Cost Optimization: Mostly undermined, but one of the most important factors when using the cloud. With the ease of boarding on to new infrastructure and services, developers at times fall into trap of over-provisioning the infrastructure, leaving capabilities unused, not freeing up unused resources, etc. Thankfully most cloud service providers give you a tool to monitor the usage of infrastructure and even have tools that can help you optimize your cost.

Automation: Cloud service providers provide us with tools for setting up infrastructure as code. The idea is to automate the process of setting up all infrastructure needs to avoid human failure. This also helps in restoring failed services automatically.

Handling Failures: Moving to the cloud also needs one to understand what can go wrong and how to handle those situations. For example, Microservices based architecture helps one to develop a system that is scalable and maintainable, but it also brings in a risk that with multiple microservices we have multiple things that can fail. Does our design take into account what will happen if one or more services are down?

Monitoring: Once an application is deployed to a production environment, you do not have any control our how your code and infrastructure will behave. If any problem is faced, logs are your only friends. Plus if you can have monitoring and alerting system in place you can detect and act upon potential issues before end customers start noticing them.
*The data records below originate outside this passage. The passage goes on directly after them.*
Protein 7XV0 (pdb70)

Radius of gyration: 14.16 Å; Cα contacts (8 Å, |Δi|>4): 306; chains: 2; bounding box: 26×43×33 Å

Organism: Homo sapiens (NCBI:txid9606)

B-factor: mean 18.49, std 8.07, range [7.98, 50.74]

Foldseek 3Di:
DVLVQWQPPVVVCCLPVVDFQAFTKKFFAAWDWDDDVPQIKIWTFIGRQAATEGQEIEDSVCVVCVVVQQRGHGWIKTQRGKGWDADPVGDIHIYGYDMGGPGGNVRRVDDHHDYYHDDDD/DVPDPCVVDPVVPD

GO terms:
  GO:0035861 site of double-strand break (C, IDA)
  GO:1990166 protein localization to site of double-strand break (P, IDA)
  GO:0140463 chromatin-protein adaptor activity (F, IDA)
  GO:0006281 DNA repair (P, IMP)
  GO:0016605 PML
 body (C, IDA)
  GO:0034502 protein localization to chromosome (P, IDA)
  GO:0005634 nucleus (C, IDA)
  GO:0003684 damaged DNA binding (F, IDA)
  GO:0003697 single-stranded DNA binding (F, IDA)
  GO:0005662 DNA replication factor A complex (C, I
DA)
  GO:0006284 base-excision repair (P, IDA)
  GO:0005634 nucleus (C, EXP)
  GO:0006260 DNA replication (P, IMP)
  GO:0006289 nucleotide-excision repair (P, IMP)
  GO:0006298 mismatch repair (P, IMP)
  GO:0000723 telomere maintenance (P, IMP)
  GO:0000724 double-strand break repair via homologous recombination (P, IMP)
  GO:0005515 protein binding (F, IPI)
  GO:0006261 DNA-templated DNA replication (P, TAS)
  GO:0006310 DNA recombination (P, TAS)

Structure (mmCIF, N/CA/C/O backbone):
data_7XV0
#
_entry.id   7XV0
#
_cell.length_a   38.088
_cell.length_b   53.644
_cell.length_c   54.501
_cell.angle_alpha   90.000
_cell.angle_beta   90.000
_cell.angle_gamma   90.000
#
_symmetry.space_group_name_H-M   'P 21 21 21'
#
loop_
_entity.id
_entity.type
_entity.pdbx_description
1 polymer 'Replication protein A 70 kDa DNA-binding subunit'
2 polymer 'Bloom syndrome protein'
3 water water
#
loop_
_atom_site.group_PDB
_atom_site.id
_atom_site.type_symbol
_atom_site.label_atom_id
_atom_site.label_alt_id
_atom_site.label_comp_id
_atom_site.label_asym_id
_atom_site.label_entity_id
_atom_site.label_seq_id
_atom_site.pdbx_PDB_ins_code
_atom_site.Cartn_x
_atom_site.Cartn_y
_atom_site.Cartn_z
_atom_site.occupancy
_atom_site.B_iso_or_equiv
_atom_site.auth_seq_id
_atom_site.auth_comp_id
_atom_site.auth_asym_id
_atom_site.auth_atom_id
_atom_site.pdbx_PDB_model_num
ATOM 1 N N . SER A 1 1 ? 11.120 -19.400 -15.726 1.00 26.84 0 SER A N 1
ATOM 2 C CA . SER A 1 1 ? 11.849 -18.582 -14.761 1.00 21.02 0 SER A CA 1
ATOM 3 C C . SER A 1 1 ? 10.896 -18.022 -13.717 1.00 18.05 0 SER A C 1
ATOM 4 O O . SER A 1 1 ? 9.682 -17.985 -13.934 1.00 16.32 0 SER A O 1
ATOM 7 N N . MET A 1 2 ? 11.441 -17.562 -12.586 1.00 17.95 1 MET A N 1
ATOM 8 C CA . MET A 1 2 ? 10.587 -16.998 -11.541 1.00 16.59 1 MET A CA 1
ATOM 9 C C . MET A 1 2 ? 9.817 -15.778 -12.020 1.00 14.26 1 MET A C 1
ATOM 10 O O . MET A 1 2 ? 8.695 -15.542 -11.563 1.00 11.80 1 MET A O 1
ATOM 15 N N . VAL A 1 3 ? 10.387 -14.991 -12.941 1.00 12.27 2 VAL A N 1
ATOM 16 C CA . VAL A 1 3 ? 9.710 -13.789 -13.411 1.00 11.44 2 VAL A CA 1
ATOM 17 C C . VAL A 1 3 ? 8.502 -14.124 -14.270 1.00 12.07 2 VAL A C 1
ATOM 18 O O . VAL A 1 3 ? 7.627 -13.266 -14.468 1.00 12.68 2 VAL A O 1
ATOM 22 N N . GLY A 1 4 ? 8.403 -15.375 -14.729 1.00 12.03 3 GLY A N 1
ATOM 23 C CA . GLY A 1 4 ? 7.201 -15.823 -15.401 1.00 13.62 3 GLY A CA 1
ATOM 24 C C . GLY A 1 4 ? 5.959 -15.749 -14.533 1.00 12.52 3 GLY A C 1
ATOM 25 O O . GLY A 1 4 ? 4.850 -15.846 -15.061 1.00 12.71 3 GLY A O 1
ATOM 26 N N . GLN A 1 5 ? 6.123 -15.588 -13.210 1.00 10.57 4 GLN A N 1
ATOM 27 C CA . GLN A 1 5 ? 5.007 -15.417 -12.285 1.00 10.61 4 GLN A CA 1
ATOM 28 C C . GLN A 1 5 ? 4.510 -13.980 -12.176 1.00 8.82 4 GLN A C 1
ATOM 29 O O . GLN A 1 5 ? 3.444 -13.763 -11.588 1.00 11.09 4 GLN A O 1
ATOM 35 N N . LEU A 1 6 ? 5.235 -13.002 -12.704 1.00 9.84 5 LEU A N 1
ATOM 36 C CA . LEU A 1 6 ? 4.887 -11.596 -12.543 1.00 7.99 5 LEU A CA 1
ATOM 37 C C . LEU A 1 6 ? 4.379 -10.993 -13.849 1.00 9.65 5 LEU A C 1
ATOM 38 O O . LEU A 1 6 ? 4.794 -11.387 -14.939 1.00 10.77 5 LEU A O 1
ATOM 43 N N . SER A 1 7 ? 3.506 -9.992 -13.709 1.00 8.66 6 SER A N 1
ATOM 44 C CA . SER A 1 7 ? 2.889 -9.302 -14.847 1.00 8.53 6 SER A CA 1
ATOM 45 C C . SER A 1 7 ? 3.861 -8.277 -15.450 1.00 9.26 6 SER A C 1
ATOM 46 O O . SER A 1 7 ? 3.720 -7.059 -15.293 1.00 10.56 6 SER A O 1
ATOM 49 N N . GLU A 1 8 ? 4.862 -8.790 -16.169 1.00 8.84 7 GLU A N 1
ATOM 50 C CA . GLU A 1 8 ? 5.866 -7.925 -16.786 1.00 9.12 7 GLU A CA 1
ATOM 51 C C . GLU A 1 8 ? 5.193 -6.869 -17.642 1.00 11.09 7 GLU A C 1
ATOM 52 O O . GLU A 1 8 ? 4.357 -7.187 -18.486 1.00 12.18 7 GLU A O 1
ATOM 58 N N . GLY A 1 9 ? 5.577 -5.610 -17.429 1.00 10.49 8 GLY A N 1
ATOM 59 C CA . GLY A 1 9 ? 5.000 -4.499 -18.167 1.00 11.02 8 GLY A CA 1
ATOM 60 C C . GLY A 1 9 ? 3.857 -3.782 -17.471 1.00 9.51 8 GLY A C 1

Again cloud service providers provide us with tools for monitoring and alerting infrastructure and code level logs. We need to make sure we consider what options we can use while we are in designing the solution.

Amazon AWS Core Services

Recently Amazon has conducted free online training to provide an introduction to core services provided by Amazon Web Services or AWS. Follow this link https://aws.amazon.com/events/awsome-day/awsome-day-online/ to get more details about the training. It was divided into 5 modules, where it talked at a high level about the major services provided by AWS. The training is very useful for anyone wanting to know more about AWS services or Cloud services in general.

Here is the summary of training:

What is the cloud?
All your infrastructure needs are provided to you off the shelf. You do not need to setup or maintain any infrastructure. You provision what you need and when you need it, and pay for only what you use.
The advantage you get is that you do not need to pre-configure infrastructure and pay for everything upfront. You need not predict the exact capacity you need. The cloud provides you with an option to pay only for what you use. You have easy options to scale up or down based on your needs.
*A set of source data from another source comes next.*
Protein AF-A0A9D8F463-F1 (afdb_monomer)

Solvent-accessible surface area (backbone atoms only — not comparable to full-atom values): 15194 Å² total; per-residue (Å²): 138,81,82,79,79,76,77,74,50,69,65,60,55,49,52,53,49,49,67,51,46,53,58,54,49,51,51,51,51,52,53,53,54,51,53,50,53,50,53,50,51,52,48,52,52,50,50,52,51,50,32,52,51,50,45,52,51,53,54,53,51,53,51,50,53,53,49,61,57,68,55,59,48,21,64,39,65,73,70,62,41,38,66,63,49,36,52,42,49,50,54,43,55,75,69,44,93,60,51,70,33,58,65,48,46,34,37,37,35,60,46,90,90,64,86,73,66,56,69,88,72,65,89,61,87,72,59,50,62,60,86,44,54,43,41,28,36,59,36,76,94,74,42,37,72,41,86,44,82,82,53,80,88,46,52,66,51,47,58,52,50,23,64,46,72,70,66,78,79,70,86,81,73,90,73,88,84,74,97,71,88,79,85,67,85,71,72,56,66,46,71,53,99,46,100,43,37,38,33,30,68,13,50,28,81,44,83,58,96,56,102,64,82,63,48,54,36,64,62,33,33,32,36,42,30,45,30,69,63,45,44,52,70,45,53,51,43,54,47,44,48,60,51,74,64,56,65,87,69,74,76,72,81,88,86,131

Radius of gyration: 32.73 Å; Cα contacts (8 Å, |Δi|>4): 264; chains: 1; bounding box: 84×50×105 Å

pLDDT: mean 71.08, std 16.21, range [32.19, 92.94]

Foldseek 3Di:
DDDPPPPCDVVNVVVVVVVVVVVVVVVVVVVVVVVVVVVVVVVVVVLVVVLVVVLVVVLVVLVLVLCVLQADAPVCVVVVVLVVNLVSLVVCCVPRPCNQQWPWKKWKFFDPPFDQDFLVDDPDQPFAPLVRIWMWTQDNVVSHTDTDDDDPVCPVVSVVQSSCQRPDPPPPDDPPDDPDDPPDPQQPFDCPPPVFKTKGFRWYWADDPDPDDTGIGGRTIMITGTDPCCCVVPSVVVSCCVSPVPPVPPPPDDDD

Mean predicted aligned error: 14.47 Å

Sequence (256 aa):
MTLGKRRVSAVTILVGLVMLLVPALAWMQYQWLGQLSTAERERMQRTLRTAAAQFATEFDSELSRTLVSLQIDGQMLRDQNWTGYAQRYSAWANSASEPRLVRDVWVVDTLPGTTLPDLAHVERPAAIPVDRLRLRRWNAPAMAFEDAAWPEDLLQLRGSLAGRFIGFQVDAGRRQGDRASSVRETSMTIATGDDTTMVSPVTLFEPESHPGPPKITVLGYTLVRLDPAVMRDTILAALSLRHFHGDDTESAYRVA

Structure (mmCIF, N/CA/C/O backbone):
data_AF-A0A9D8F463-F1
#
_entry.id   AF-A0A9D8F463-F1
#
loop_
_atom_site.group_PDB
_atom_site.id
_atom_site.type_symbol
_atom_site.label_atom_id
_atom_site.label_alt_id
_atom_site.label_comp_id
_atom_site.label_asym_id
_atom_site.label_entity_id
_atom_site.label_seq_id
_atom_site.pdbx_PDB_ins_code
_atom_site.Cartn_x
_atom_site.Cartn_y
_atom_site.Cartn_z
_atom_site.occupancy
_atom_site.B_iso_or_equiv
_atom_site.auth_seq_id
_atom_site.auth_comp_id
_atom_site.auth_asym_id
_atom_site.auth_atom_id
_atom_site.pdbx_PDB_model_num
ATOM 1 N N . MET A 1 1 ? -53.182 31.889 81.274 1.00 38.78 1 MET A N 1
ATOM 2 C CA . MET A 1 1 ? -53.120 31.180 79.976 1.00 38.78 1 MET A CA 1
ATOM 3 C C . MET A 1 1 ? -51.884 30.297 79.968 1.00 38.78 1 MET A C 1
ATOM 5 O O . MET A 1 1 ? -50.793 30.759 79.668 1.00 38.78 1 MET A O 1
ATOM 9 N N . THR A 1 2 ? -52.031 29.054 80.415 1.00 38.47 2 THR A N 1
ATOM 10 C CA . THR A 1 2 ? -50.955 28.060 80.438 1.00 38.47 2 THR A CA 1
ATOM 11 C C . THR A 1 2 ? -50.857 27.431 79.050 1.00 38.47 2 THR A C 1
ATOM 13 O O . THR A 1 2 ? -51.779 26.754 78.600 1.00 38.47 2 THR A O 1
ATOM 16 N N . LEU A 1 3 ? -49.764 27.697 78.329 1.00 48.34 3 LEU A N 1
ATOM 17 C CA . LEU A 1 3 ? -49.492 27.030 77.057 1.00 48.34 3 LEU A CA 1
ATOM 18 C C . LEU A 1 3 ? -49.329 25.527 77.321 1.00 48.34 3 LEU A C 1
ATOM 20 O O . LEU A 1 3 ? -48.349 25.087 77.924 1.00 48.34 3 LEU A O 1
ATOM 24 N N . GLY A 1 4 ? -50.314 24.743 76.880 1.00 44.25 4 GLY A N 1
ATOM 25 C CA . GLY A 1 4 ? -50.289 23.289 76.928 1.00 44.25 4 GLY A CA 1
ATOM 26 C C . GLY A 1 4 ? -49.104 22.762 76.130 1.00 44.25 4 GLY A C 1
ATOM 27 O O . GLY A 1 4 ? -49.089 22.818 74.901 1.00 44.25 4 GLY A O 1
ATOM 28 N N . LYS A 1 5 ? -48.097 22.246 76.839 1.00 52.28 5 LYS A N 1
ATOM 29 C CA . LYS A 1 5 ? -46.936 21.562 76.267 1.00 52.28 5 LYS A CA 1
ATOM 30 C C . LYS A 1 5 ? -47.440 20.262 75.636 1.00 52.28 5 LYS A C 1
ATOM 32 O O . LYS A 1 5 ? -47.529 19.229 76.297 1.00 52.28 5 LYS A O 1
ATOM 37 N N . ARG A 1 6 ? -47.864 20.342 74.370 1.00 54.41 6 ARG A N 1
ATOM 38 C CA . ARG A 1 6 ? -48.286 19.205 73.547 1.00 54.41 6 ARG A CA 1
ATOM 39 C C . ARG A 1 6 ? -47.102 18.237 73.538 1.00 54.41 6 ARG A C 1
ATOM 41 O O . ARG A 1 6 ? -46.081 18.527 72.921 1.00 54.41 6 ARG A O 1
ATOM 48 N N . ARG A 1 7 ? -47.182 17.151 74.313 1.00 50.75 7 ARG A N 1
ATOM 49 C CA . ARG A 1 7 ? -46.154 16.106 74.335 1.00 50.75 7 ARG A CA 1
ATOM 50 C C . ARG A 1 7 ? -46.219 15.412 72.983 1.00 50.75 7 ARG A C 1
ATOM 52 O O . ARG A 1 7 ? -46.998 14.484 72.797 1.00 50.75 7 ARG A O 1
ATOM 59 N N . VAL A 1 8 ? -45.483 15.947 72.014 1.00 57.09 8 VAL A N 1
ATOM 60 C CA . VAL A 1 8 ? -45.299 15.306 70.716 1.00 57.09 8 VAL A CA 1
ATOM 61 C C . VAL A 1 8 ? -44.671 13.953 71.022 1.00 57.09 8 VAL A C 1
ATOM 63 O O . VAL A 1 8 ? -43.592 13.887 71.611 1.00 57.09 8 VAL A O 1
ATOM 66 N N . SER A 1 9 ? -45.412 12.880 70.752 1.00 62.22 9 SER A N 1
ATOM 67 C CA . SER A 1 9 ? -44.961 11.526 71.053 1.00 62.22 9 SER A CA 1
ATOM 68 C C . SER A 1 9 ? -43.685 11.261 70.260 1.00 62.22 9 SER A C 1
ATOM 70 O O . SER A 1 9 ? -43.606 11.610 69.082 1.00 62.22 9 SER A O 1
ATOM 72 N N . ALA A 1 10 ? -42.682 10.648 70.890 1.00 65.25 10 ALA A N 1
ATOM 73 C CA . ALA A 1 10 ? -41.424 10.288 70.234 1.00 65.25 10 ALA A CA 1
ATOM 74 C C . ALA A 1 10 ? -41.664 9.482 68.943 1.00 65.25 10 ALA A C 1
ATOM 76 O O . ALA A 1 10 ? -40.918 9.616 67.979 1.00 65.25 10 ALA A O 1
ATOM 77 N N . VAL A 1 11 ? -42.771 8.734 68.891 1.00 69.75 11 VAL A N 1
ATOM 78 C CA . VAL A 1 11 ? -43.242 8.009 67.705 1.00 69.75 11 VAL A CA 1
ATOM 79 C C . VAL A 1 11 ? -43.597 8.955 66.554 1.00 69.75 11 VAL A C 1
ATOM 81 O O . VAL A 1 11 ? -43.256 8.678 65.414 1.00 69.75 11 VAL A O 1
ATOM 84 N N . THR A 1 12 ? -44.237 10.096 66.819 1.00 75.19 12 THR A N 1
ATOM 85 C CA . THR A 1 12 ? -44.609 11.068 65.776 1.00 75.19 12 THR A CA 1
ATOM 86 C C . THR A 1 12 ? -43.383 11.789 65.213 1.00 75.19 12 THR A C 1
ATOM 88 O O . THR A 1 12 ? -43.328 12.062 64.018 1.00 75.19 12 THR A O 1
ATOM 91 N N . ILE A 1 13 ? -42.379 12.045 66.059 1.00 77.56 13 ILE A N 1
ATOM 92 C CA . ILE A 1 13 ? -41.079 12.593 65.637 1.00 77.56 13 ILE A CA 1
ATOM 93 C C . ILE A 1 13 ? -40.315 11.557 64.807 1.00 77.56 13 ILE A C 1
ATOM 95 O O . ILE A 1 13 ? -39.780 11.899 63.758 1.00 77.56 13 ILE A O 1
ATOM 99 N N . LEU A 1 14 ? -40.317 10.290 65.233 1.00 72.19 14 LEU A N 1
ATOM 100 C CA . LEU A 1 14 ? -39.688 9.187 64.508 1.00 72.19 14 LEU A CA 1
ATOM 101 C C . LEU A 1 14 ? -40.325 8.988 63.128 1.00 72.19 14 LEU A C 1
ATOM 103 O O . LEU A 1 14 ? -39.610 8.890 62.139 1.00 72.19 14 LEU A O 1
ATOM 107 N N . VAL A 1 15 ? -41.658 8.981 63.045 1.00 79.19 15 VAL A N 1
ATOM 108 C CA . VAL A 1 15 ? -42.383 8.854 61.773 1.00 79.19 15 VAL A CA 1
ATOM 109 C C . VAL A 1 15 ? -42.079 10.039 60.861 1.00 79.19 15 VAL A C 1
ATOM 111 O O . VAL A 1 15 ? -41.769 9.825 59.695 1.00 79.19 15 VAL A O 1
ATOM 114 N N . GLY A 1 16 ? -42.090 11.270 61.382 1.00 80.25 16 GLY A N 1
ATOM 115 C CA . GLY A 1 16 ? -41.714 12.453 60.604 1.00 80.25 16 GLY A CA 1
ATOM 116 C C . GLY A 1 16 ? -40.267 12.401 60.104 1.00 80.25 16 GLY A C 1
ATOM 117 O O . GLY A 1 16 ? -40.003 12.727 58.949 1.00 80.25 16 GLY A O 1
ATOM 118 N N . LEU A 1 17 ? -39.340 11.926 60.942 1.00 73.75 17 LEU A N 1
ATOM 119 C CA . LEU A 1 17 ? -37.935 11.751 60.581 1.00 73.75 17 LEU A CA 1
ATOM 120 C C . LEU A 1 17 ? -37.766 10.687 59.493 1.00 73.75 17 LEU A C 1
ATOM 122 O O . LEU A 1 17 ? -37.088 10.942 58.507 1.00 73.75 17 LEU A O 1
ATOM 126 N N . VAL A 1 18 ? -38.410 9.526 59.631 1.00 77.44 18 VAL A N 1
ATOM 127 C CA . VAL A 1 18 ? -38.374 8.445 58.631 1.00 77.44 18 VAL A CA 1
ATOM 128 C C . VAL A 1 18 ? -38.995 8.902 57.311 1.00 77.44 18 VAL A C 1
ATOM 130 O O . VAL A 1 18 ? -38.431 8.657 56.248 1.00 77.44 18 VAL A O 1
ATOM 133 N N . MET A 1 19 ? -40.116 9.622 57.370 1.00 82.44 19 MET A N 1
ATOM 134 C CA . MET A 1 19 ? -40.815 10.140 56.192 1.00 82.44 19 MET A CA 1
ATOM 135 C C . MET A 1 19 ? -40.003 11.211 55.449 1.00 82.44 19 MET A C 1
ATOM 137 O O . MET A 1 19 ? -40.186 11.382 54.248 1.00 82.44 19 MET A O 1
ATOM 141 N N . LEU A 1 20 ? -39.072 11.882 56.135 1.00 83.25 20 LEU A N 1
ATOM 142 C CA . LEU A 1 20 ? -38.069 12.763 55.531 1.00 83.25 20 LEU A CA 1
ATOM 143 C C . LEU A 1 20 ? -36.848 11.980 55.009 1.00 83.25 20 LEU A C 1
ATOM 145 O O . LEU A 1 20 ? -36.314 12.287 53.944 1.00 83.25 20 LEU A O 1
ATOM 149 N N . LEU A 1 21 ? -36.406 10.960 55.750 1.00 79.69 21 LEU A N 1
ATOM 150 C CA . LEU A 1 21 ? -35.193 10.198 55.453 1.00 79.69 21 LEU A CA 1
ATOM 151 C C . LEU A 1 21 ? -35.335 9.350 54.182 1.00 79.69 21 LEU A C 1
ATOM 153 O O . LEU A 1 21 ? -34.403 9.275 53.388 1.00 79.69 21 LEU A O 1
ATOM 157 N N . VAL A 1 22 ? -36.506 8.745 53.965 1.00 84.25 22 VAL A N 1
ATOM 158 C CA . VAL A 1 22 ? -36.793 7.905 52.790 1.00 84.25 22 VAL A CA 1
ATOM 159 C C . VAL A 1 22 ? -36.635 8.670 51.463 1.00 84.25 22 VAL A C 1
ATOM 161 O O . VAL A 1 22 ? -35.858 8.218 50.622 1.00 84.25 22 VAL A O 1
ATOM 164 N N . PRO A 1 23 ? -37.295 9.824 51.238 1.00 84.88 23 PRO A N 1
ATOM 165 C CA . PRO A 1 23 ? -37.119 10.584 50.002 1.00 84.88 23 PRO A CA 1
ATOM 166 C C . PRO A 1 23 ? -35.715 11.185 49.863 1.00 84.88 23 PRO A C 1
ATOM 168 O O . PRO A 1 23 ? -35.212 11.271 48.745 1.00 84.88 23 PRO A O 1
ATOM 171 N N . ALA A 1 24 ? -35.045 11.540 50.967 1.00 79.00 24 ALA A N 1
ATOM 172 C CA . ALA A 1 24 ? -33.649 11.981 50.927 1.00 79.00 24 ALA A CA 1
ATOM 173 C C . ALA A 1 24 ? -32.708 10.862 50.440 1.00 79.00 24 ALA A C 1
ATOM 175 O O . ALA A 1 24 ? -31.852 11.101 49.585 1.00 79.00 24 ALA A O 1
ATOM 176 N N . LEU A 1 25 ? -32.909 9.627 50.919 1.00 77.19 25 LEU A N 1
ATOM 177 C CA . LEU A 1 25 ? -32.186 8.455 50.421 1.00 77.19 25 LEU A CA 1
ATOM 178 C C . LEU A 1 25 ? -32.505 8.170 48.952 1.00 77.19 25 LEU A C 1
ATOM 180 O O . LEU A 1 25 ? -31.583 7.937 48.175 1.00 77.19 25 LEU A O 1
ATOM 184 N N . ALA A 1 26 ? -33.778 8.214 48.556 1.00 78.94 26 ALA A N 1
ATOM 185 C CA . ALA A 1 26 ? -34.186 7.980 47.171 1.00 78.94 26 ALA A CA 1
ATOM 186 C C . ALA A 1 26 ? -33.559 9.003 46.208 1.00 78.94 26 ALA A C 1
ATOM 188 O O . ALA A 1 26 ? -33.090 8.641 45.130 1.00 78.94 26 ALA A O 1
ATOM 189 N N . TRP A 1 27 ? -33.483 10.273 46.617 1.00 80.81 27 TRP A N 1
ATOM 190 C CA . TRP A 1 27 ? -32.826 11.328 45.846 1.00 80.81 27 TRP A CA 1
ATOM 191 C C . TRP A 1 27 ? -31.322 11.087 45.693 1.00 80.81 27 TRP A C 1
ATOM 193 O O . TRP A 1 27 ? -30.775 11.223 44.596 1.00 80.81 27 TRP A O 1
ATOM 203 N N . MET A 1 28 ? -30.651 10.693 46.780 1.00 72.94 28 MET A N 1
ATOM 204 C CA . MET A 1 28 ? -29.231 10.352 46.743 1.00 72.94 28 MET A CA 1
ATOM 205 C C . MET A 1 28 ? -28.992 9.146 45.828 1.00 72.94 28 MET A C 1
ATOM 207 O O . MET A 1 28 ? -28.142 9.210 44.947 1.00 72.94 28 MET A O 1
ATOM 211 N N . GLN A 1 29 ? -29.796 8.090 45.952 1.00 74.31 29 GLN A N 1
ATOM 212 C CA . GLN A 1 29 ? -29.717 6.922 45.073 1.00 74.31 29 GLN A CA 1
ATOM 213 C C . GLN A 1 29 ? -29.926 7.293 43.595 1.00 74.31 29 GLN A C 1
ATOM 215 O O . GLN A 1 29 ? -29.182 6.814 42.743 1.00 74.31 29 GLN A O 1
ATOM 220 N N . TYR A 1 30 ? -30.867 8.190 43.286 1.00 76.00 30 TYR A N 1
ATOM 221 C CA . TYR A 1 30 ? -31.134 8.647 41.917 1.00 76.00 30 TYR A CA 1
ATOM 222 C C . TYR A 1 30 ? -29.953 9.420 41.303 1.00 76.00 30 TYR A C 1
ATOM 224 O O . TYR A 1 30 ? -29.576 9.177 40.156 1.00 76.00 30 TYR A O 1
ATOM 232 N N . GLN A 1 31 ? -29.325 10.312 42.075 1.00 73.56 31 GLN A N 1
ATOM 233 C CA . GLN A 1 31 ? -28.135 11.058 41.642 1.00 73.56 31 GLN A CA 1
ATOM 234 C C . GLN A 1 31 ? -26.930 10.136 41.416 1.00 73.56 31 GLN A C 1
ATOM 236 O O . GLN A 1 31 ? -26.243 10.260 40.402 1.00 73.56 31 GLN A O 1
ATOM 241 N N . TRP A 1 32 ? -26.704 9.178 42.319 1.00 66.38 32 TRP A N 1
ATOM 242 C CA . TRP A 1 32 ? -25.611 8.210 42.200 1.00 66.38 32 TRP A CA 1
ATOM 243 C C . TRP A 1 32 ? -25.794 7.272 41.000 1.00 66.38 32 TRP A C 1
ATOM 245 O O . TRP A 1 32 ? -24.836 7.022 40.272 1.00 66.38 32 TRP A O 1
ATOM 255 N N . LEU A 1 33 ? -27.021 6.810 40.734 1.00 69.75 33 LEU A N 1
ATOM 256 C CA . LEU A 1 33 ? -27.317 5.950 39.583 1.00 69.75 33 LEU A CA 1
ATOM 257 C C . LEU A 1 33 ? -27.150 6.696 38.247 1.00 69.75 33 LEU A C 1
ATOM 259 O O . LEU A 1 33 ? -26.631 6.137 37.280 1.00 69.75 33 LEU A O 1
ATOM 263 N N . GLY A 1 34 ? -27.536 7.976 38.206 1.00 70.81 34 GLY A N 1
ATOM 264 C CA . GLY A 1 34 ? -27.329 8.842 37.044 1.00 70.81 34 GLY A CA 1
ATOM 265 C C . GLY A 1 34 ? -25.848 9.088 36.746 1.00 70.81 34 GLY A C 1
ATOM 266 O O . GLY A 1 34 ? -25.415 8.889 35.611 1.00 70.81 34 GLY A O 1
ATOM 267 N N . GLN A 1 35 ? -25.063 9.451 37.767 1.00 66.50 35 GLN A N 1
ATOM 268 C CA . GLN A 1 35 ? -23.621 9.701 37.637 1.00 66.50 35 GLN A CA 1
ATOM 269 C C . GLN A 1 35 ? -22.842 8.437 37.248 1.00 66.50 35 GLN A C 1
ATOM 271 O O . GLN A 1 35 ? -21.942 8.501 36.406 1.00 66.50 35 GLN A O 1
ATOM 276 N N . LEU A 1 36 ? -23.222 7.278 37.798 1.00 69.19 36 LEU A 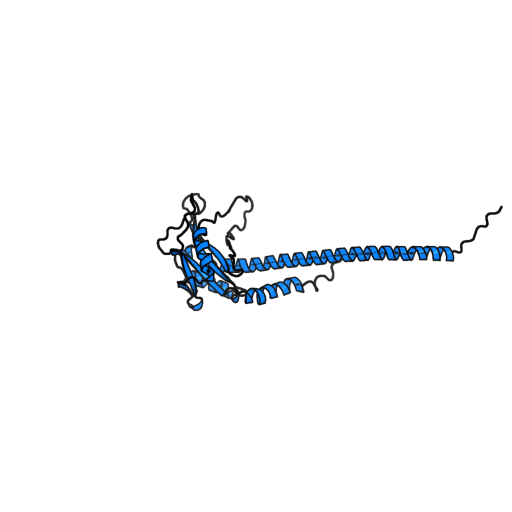N 1
ATOM 277 C CA . LEU A 1 36 ? -22.628 5.991 37.439 1.00 69.19 36 LEU A CA 1
ATOM 278 C C . LEU A 1 36 ? -22.942 5.618 35.983 1.00 69.19 36 LEU A C 1
ATOM 280 O O . LEU A 1 36 ? -22.046 5.207 35.254 1.00 69.19 36 LEU A O 1
ATOM 284 N N . SER A 1 37 ? -24.178 5.836 35.516 1.00 60.12 37 SER A N 1
ATOM 285 C CA . SER A 1 37 ? -24.536 5.568 34.118 1.00 60.12 37 SER A CA 1
ATOM 286 C C . SER A 1 37 ? -23.786 6.464 33.130 1.00 60.12 37 SER A C 1
ATOM 288 O O . SER A 1 37 ? -23.459 5.998 32.038 1.00 60.12 37 SER A O 1
ATOM 290 N N . THR A 1 38 ? -23.545 7.736 33.458 1.00 65.19 38 THR A N 1
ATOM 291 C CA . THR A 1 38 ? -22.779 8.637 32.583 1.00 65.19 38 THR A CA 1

How you manage the infrastructure?
On-Premise: When you maintain the whole infrastructure on your premises.
Online Cloud or Cloud: You do not maintain any infrastructure and everything is owned by the cloud service providers.
Hybrid: A mix of on-premise and online cloud.

Regions, Availability Zones, Data centers, and Edge location

Regions are the first thing you will need to choose when procuring a resource, mostly it is a geographic location like Singapore, US East, US west, etc. Each region has 2 or more availability zones (AZs). The availability zone has one or more data centers. Edge locations are customer-facing locations that can be set as endpoints for CDNs (Content Delivery Network).

An understanding of Regions and AZs is important to help us guide with Data governance legal requirements and proximity to customers (for better performance). Also, not all the services are available in all the regions, plus the cost might vary sometimes.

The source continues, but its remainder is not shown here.